Рой уже обсуждал это с доктором Манкусо, но этот человек знает, на чем прекратить расспросы.
— «Возможно» в том смысле, что она была в положении, когда ушла от меня. Поэтому возможно, у меня есть ребенок, а возможно, и нет.
— И вы с ними не виделись.
— Я что, непонятно выражаюсь? Да, я с ними не виделся.
Доктор кивает головой. Что-то записывает.
— Вы устали? — спрашивает он.
— Я? А почему вас это заботит?
— Я просто стараюсь получше узнать вас. Чтобы получить хоть какое-то представление…
— А какой в этом смысл, если… Послушайте, док, моя жена ушла от меня утром во вторник, а бракоразводные бумаги пришли ко мне по почте. Все, что я знаю, так это то, что в ту ночь ее сбил междугородний автобус. Все, что я знаю, так это то, что внешних признаков беременности еще не было. Вот и все. Давайте перейдем, наконец, к моему лечению.
Доктор Клейн, кажется, понимает состояние пациента. Он снова опускается в кресло и смотрит в раскрытую перед ним папку.
— Так вы говорите, что у вас обсессивно-компульсивное состояние, сочетаемое с депрессией.
— Поэтому он и вел меня на таблетках. По словам доктора Манкусо, у меня именно это. И именно поэтому анафранил и…
— Знаю, знаю. Просто мне бывает затруднительно поставить пациенту диагноз и выписать необходимые лекарства без подробного и полного…
Рой двигается вместе с креслом вперед; колесики кресла оставляют продольные полосы на черно-красном ворсе ковра. Расстояние между ним и доктором не больше одного фута, глаза глядят в глаза. Он встает. Кладет свои руки на руки доктора и прижимает их к столу. Как будто приколачивает их. Клейн не сопротивляется.

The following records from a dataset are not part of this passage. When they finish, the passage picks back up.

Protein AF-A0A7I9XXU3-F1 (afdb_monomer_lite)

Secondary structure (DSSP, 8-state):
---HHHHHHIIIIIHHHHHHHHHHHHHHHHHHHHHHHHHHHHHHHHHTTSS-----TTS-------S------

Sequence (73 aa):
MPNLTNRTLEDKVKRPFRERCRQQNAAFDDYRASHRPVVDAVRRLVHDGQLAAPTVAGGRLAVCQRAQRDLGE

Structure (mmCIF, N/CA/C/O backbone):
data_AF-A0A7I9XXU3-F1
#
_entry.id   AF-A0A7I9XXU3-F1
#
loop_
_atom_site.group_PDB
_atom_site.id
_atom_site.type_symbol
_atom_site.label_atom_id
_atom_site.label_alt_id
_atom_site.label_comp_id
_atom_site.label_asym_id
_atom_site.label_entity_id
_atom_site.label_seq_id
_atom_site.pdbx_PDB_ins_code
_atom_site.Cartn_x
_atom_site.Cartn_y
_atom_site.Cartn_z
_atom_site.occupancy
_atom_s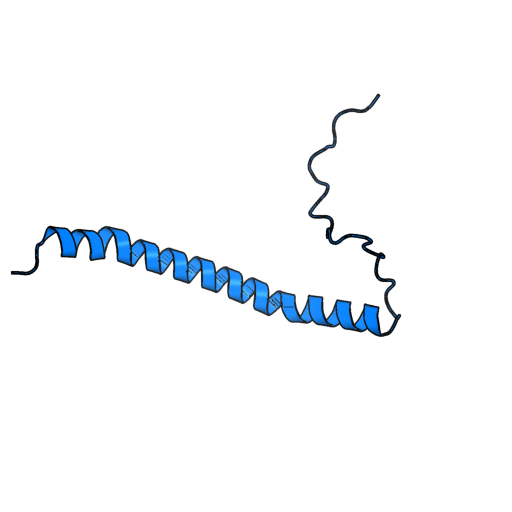ite.B_iso_or_equiv
_atom_site.auth_seq_id
_atom_site.auth_comp_id
_atom_site.auth_asym_id
_atom_site.auth_atom_id
_atom_site.pdbx_PDB_model_num
ATOM 1 N N . MET A 1 1 ? 12.965 -1.309 -45.342 1.00 49.59 1 MET A N 1
ATOM 2 C CA . MET A 1 1 ? 13.973 -1.756 -44.353 1.00 49.59 1 MET A CA 1
ATOM 3 C C . MET A 1 1 ? 13.684 -1.072 -43.022 1.00 49.59 1 MET A C 1
ATOM 5 O O . MET A 1 1 ? 13.626 0.153 -43.023 1.00 49.59 1 MET A O 1
ATOM 9 N N . PRO A 1 2 ? 13.415 -1.793 -41.917 1.00 55.44 2 PRO A N 1
ATOM 10 C CA . PRO A 1 2 ? 13.167 -1.147 -40.630 1.00 55.44 2 PRO A CA 1
ATOM 11 C C . PRO A 1 2 ? 14.445 -0.445 -40.149 1.00 55.44 2 PRO A C 1
ATOM 13 O O . PRO A 1 2 ? 15.518 -1.042 -40.112 1.00 55.44 2 PRO A O 1
ATOM 16 N N . ASN A 1 3 ? 14.316 0.845 -39.843 1.00 62.25 3 ASN A N 1
ATOM 17 C CA . ASN A 1 3 ? 15.425 1.755 -39.569 1.00 62.25 3 ASN A CA 1
ATOM 18 C C . ASN A 1 3 ? 16.221 1.289 -38.329 1.00 62.25 3 ASN A C 1
ATOM 20 O O . ASN A 1 3 ? 15.647 1.167 -37.243 1.00 62.25 3 ASN A O 1
ATOM 24 N N . LEU A 1 4 ? 17.519 0.994 -38.486 1.00 62.00 4 LEU A N 1
ATOM 25 C CA . LEU A 1 4 ? 18.389 0.424 -37.439 1.00 62.00 4 LEU A CA 1
ATOM 26 C C . LEU A 1 4 ? 18.388 1.253 -36.141 1.00 62.00 4 LEU A C 1
ATOM 28 O O . LEU A 1 4 ? 18.508 0.704 -35.044 1.00 62.00 4 LEU A O 1
ATOM 32 N N . THR A 1 5 ? 18.203 2.566 -36.254 1.00 70.56 5 THR A N 1
ATOM 33 C CA . THR A 1 5 ? 18.065 3.499 -35.126 1.00 70.56 5 THR A CA 1
ATOM 34 C C . THR A 1 5 ? 16.819 3.233 -34.288 1.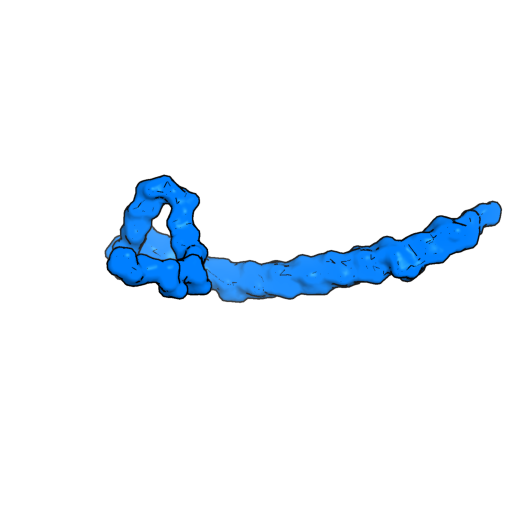00 70.56 5 THR A C 1
ATOM 36 O O . THR A 1 5 ? 16.908 3.234 -33.062 1.00 70.56 5 THR A O 1
ATOM 39 N N . ASN A 1 6 ? 15.679 2.912 -34.909 1.00 72.12 6 ASN A N 1
ATOM 40 C CA . ASN A 1 6 ? 14.457 2.566 -34.174 1.00 72.12 6 ASN A CA 1
ATOM 41 C C . ASN A 1 6 ? 14.615 1.248 -33.413 1.00 72.12 6 ASN A C 1
ATOM 43 O O . ASN A 1 6 ? 14.207 1.153 -32.259 1.00 72.12 6 ASN A O 1
ATOM 47 N N . ARG A 1 7 ? 15.272 0.254 -34.021 1.00 74.94 7 ARG A N 1
ATOM 48 C CA . ARG A 1 7 ? 15.550 -1.030 -33.360 1.00 74.94 7 ARG A CA 1
ATOM 49 C C . ARG A 1 7 ? 16.484 -0.853 -32.159 1.00 74.94 7 ARG A C 1
ATOM 51 O O . ARG A 1 7 ? 16.227 -1.386 -31.088 1.00 74.94 7 ARG A O 1
ATOM 58 N N . THR A 1 8 ? 17.503 -0.010 -32.313 1.00 79.31 8 THR A N 1
ATOM 59 C CA . THR A 1 8 ? 18.474 0.293 -31.252 1.00 79.31 8 THR A CA 1
ATOM 60 C C . THR A 1 8 ? 17.842 1.057 -30.082 1.00 79.31 8 THR A C 1
ATOM 62 O O . THR A 1 8 ? 18.152 0.765 -28.928 1.00 79.31 8 THR A O 1
ATOM 65 N N . LEU A 1 9 ? 16.933 2.001 -30.348 1.00 80.81 9 LEU A N 1
ATOM 66 C CA . LEU A 1 9 ? 16.181 2.718 -29.309 1.00 80.81 9 LEU A CA 1
ATOM 67 C C . LEU A 1 9 ? 15.213 1.800 -28.549 1.00 80.81 9 LEU A C 1
ATOM 69 O O . LEU A 1 9 ? 15.098 1.893 -27.324 1.00 80.81 9 LEU A O 1
ATOM 73 N N . GLU A 1 10 ? 14.532 0.898 -29.256 1.00 85.44 10 GLU A N 1
ATOM 74 C CA . GLU A 1 10 ? 13.667 -0.105 -28.629 1.00 85.44 10 GLU A CA 1
ATOM 75 C C . GLU A 1 10 ? 14.459 -1.034 -27.697 1.00 85.44 10 GLU A C 1
ATOM 77 O O . GLU A 1 10 ? 14.067 -1.228 -26.542 1.00 85.44 10 GLU A O 1
ATOM 82 N N . ASP A 1 11 ? 15.597 -1.551 -28.164 1.00 86.12 11 ASP A N 1
ATOM 83 C CA . ASP A 1 11 ? 16.389 -2.537 -27.425 1.00 86.12 11 ASP A CA 1
ATOM 84 C C . ASP A 1 11 ? 17.177 -1.927 -26.259 1.00 86.12 11 ASP A C 1
ATOM 86 O O . ASP A 1 11 ? 17.219 -2.513 -25.178 1.00 86.12 11 ASP A O 1
ATOM 90 N N . LYS A 1 12 ? 17.786 -0.748 -26.442 1.00 87.38 12 LYS A N 1
ATOM 91 C CA . LYS A 1 12 ? 18.677 -0.160 -25.427 1.00 87.38 12 LYS A CA 1
ATOM 92 C C . LYS A 1 12 ? 17.972 0.744 -24.425 1.00 87.38 12 LYS A C 1
ATOM 94 O O . LYS A 1 12 ? 18.489 0.938 -23.329 1.00 87.38 12 LYS A O 1
ATOM 99 N N . VAL A 1 13 ? 16.821 1.315 -24.783 1.00 84.81 13 VAL A N 1
ATOM 100 C CA . VAL A 1 13 ? 16.164 2.336 -23.952 1.00 84.81 13 VAL A CA 1
ATOM 101 C C . VAL A 1 13 ? 14.797 1.864 -23.484 1.00 84.81 13 VAL A C 1
ATOM 103 O O . VAL A 1 13 ? 14.560 1.756 -22.280 1.00 84.81 1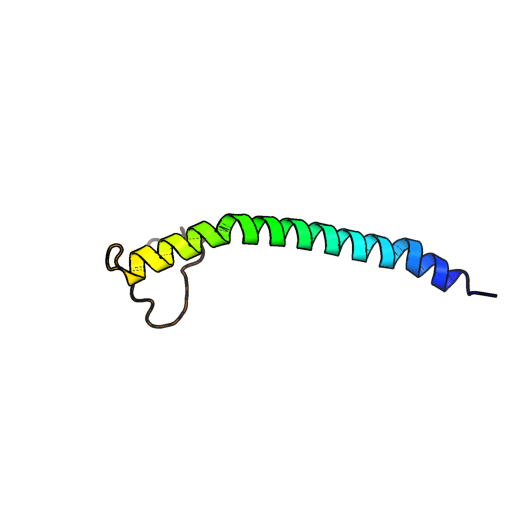3 VAL A O 1
ATOM 106 N N . LYS A 1 14 ? 13.896 1.541 -24.415 1.00 88.19 14 LYS A N 1
ATOM 107 C CA . LYS A 1 14 ? 12.491 1.284 -24.070 1.00 88.19 14 LYS A CA 1
ATOM 108 C C . LYS A 1 14 ? 12.294 -0.038 -23.337 1.00 88.19 14 LYS A C 1
ATOM 110 O O . LYS A 1 14 ? 11.584 -0.051 -22.333 1.00 88.19 14 LYS A O 1
ATOM 115 N N . ARG A 1 15 ? 12.922 -1.133 -23.782 1.00 89.31 15 ARG A N 1
ATOM 116 C CA . ARG A 1 15 ? 12.831 -2.428 -23.079 1.00 89.31 15 ARG A CA 1
ATOM 117 C C . ARG A 1 15 ? 13.384 -2.368 -21.651 1.00 89.31 15 ARG A C 1
ATOM 119 O O . ARG A 1 15 ? 12.627 -2.705 -20.744 1.00 89.31 15 ARG A O 1
ATOM 126 N N . PRO A 1 16 ? 14.619 -1.888 -21.406 1.00 92.25 16 PRO A N 1
ATOM 127 C CA . PRO A 1 16 ? 15.151 -1.791 -20.047 1.00 92.25 16 PRO A CA 1
ATOM 128 C C . PRO A 1 16 ? 14.346 -0.843 -19.156 1.00 92.25 16 PRO A C 1
ATOM 130 O O . PRO A 1 16 ? 14.180 -1.097 -17.967 1.00 92.25 16 PRO A O 1
ATOM 133 N N . PHE A 1 17 ? 13.816 0.250 -19.713 1.00 91.12 17 PHE A N 1
ATOM 134 C CA . PHE A 1 17 ? 12.935 1.149 -18.970 1.00 91.12 17 PHE A CA 1
ATOM 135 C C . PHE A 1 17 ? 11.636 0.457 -18.544 1.00 91.12 17 PHE A C 1
ATOM 137 O O . PHE A 1 17 ? 11.301 0.486 -17.364 1.00 91.12 17 PHE A O 1
ATOM 144 N N . ARG A 1 18 ? 10.945 -0.225 -19.468 1.00 92.38 18 ARG A N 1
ATOM 145 C CA . ARG A 1 18 ? 9.717 -0.976 -19.155 1.00 92.38 18 ARG A CA 1
ATOM 146 C C . ARG A 1 18 ? 9.958 -2.065 -18.118 1.00 92.38 18 ARG A C 1
ATOM 148 O O . ARG A 1 18 ? 9.127 -2.240 -17.235 1.00 92.38 18 ARG A O 1
ATOM 155 N N . GLU A 1 19 ? 11.086 -2.760 -18.211 1.00 93.31 19 GLU A N 1
ATOM 156 C CA . GLU A 1 19 ? 11.444 -3.804 -17.253 1.00 93.31 19 GLU A CA 1
ATOM 157 C C . GLU A 1 19 ? 11.699 -3.221 -15.856 1.00 93.31 19 GLU A C 1
ATOM 159 O O . GLU A 1 19 ? 11.145 -3.715 -14.878 1.00 93.31 19 GLU A O 1
ATOM 164 N N . ARG A 1 20 ? 12.416 -2.094 -15.753 1.00 91.75 20 ARG A N 1
ATOM 165 C CA . ARG A 1 20 ? 12.585 -1.385 -14.472 1.00 91.75 20 ARG A CA 1
ATOM 166 C C . ARG A 1 20 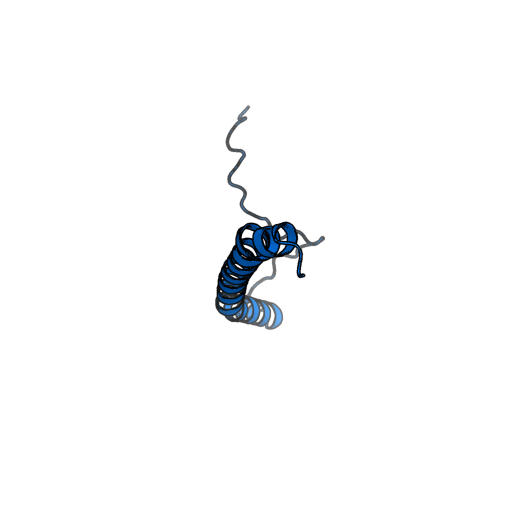? 11.257 -0.903 -13.888 1.00 91.75 20 ARG A C 1
ATOM 168 O O . ARG A 1 20 ? 11.022 -1.090 -12.699 1.00 91.75 20 ARG A O 1
ATOM 175 N N . CYS A 1 21 ? 10.373 -0.329 -14.706 1.00 92.62 21 CYS A N 1
ATOM 176 C CA . CYS A 1 21 ? 9.041 0.077 -14.250 1.00 92.62 21 CYS A CA 1
ATOM 177 C C . CYS A 1 21 ? 8.217 -1.122 -13.771 1.00 92.62 21 CYS A C 1
ATOM 179 O O . CYS A 1 21 ? 7.553 -1.032 -12.744 1.00 92.62 21 CYS A O 1
ATOM 181 N N . ARG A 1 22 ? 8.279 -2.258 -14.478 1.00 93.38 22 ARG A N 1
ATOM 182 C CA . ARG A 1 22 ? 7.595 -3.488 -14.066 1.00 93.38 22 ARG A CA 1
ATOM 183 C C . ARG A 1 22 ? 8.105 -3.977 -12.712 1.00 93.38 22 ARG A C 1
ATOM 185 O O . ARG A 1 22 ? 7.289 -4.288 -11.855 1.00 93.38 22 ARG A O 1
ATOM 192 N N . GLN A 1 23 ? 9.420 -4.010 -12.511 1.00 90.94 23 GLN A N 1
ATOM 193 C CA . GLN A 1 23 ? 10.024 -4.450 -11.250 1.00 90.94 23 GLN A CA 1
ATOM 194 C C . GLN A 1 23 ? 9.664 -3.523 -10.082 1.00 90.94 23 GLN A C 1
ATOM 196 O O . GLN A 1 23 ? 9.308 -4.002 -9.009 1.00 90.94 23 GLN A O 1
ATOM 201 N N . GLN A 1 24 ? 9.692 -2.203 -10.293 1.00 86.75 24 GLN A N 1
ATOM 202 C CA . GLN A 1 24 ? 9.280 -1.239 -9.268 1.00 86.75 24 GLN A CA 1
ATOM 203 C C . GLN A 1 24 ? 7.793 -1.357 -8.923 1.00 86.75 24 GLN A C 1
ATOM 205 O O . GLN A 1 24 ? 7.441 -1.349 -7.746 1.00 86.75 24 GLN A O 1
ATOM 210 N N . ASN A 1 25 ? 6.930 -1.508 -9.931 1.00 91.56 25 ASN A N 1
ATOM 211 C CA . ASN A 1 25 ? 5.497 -1.677 -9.708 1.00 91.56 25 ASN A CA 1
ATOM 212 C C . ASN A 1 25 ? 5.196 -2.986 -8.976 1.00 91.56 25 ASN A C 1
ATOM 214 O O . ASN A 1 25 ? 4.418 -2.964 -8.035 1.00 91.56 25 ASN A O 1
ATOM 218 N N . ALA A 1 26 ? 5.860 -4.089 -9.336 1.00 91.38 26 ALA A N 1
ATOM 219 C CA . ALA A 1 26 ? 5.698 -5.366 -8.644 1.00 91.38 26 ALA A CA 1
ATOM 220 C C . ALA A 1 26 ? 6.072 -5.256 -7.156 1.00 91.38 26 ALA A C 1
ATOM 222 O O . ALA A 1 26 ? 5.288 -5.640 -6.296 1.00 91.38 26 ALA A O 1
ATOM 223 N N . ALA A 1 27 ? 7.214 -4.636 -6.840 1.00 86.88 27 ALA A N 1
ATOM 224 C CA . ALA A 1 27 ? 7.625 -4.424 -5.452 1.00 86.88 27 ALA A CA 1
ATOM 225 C C . ALA A 1 27 ? 6.636 -3.536 -4.670 1.00 86.88 27 ALA A C 1
ATOM 227 O O . ALA A 1 27 ? 6.363 -3.784 -3.494 1.00 86.88 27 ALA A O 1
ATOM 228 N N . PHE A 1 28 ? 6.083 -2.504 -5.315 1.00 87.38 28 PHE A N 1
ATOM 229 C CA . PHE A 1 28 ? 5.072 -1.647 -4.698 1.00 87.38 28 PHE A CA 1
ATOM 230 C C . PHE A 1 28 ? 3.732 -2.368 -4.508 1.00 87.38 28 PHE A C 1
ATOM 232 O O . PHE A 1 28 ? 3.093 -2.205 -3.467 1.00 87.38 28 PHE A O 1
ATOM 239 N N . ASP A 1 29 ? 3.314 -3.178 -5.477 1.00 91.38 29 ASP A N 1
ATOM 240 C CA . ASP A 1 29 ? 2.088 -3.969 -5.407 1.00 91.38 29 ASP A CA 1
ATOM 241 C C . ASP A 1 29 ? 2.182 -5.038 -4.311 1.00 91.38 29 ASP A C 1
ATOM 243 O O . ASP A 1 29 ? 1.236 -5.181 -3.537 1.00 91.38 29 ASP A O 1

— Я провел всю последнюю неделю своей жизни, сидя в кресле в гостиной своего дома, — говорит Рой (стекла очков доктора запотевают от его тяжелого горячего дыхания), — неотрывно наблюдая за ковром. Не отрывая взгляда от волокон этого распроклятого ковра. Теперь я понимаю, что это ненормально, но ничего не могу с собой поделать. Я не могу, когда нужно, выйти из дома, потому что не знаю, выключил ли я горелки системы отопления. Поэтому я проверяю их и убеждаюсь, что они не горячие, но когда я уже готов переступить порог, то в моей голове внезапно начинает колотиться мысль, ох-хо-хо, а что, если я, проверяя горелки в последний раз, ненароком сдвинул одну из них? И даже если мне все-таки удается переступить порог входной двери, я не могу сделать ни единого шага по ступеням крыльца, потому что не знаю, правильно ли я закрыл входную дверь и закрыл ли все окна. Поэтому я остаюсь в доме, и все идет тем чередом, который я вам описал; при этом я постоянно испытываю страх, что меня стошнит. Да, я постоянно боюсь, что меня стошнит, и нет ничего, что могло бы освободить меня от этого и развязать мне руки. В то же время я думаю о том, что я взрослый, я мужчина в летах и я должен знать, что, черт возьми, происходит в моем сознании, но чем больше я думаю над этим, тем отчетливее сознаю, что мне осталось только одно — разбить вдребезги свою дурацкую голову, но чем сильнее мне хочется разбить вдребезги свою дурацкую голову, тем назойливее становится мысль, что в результате этого станется с моим проклятым ковром.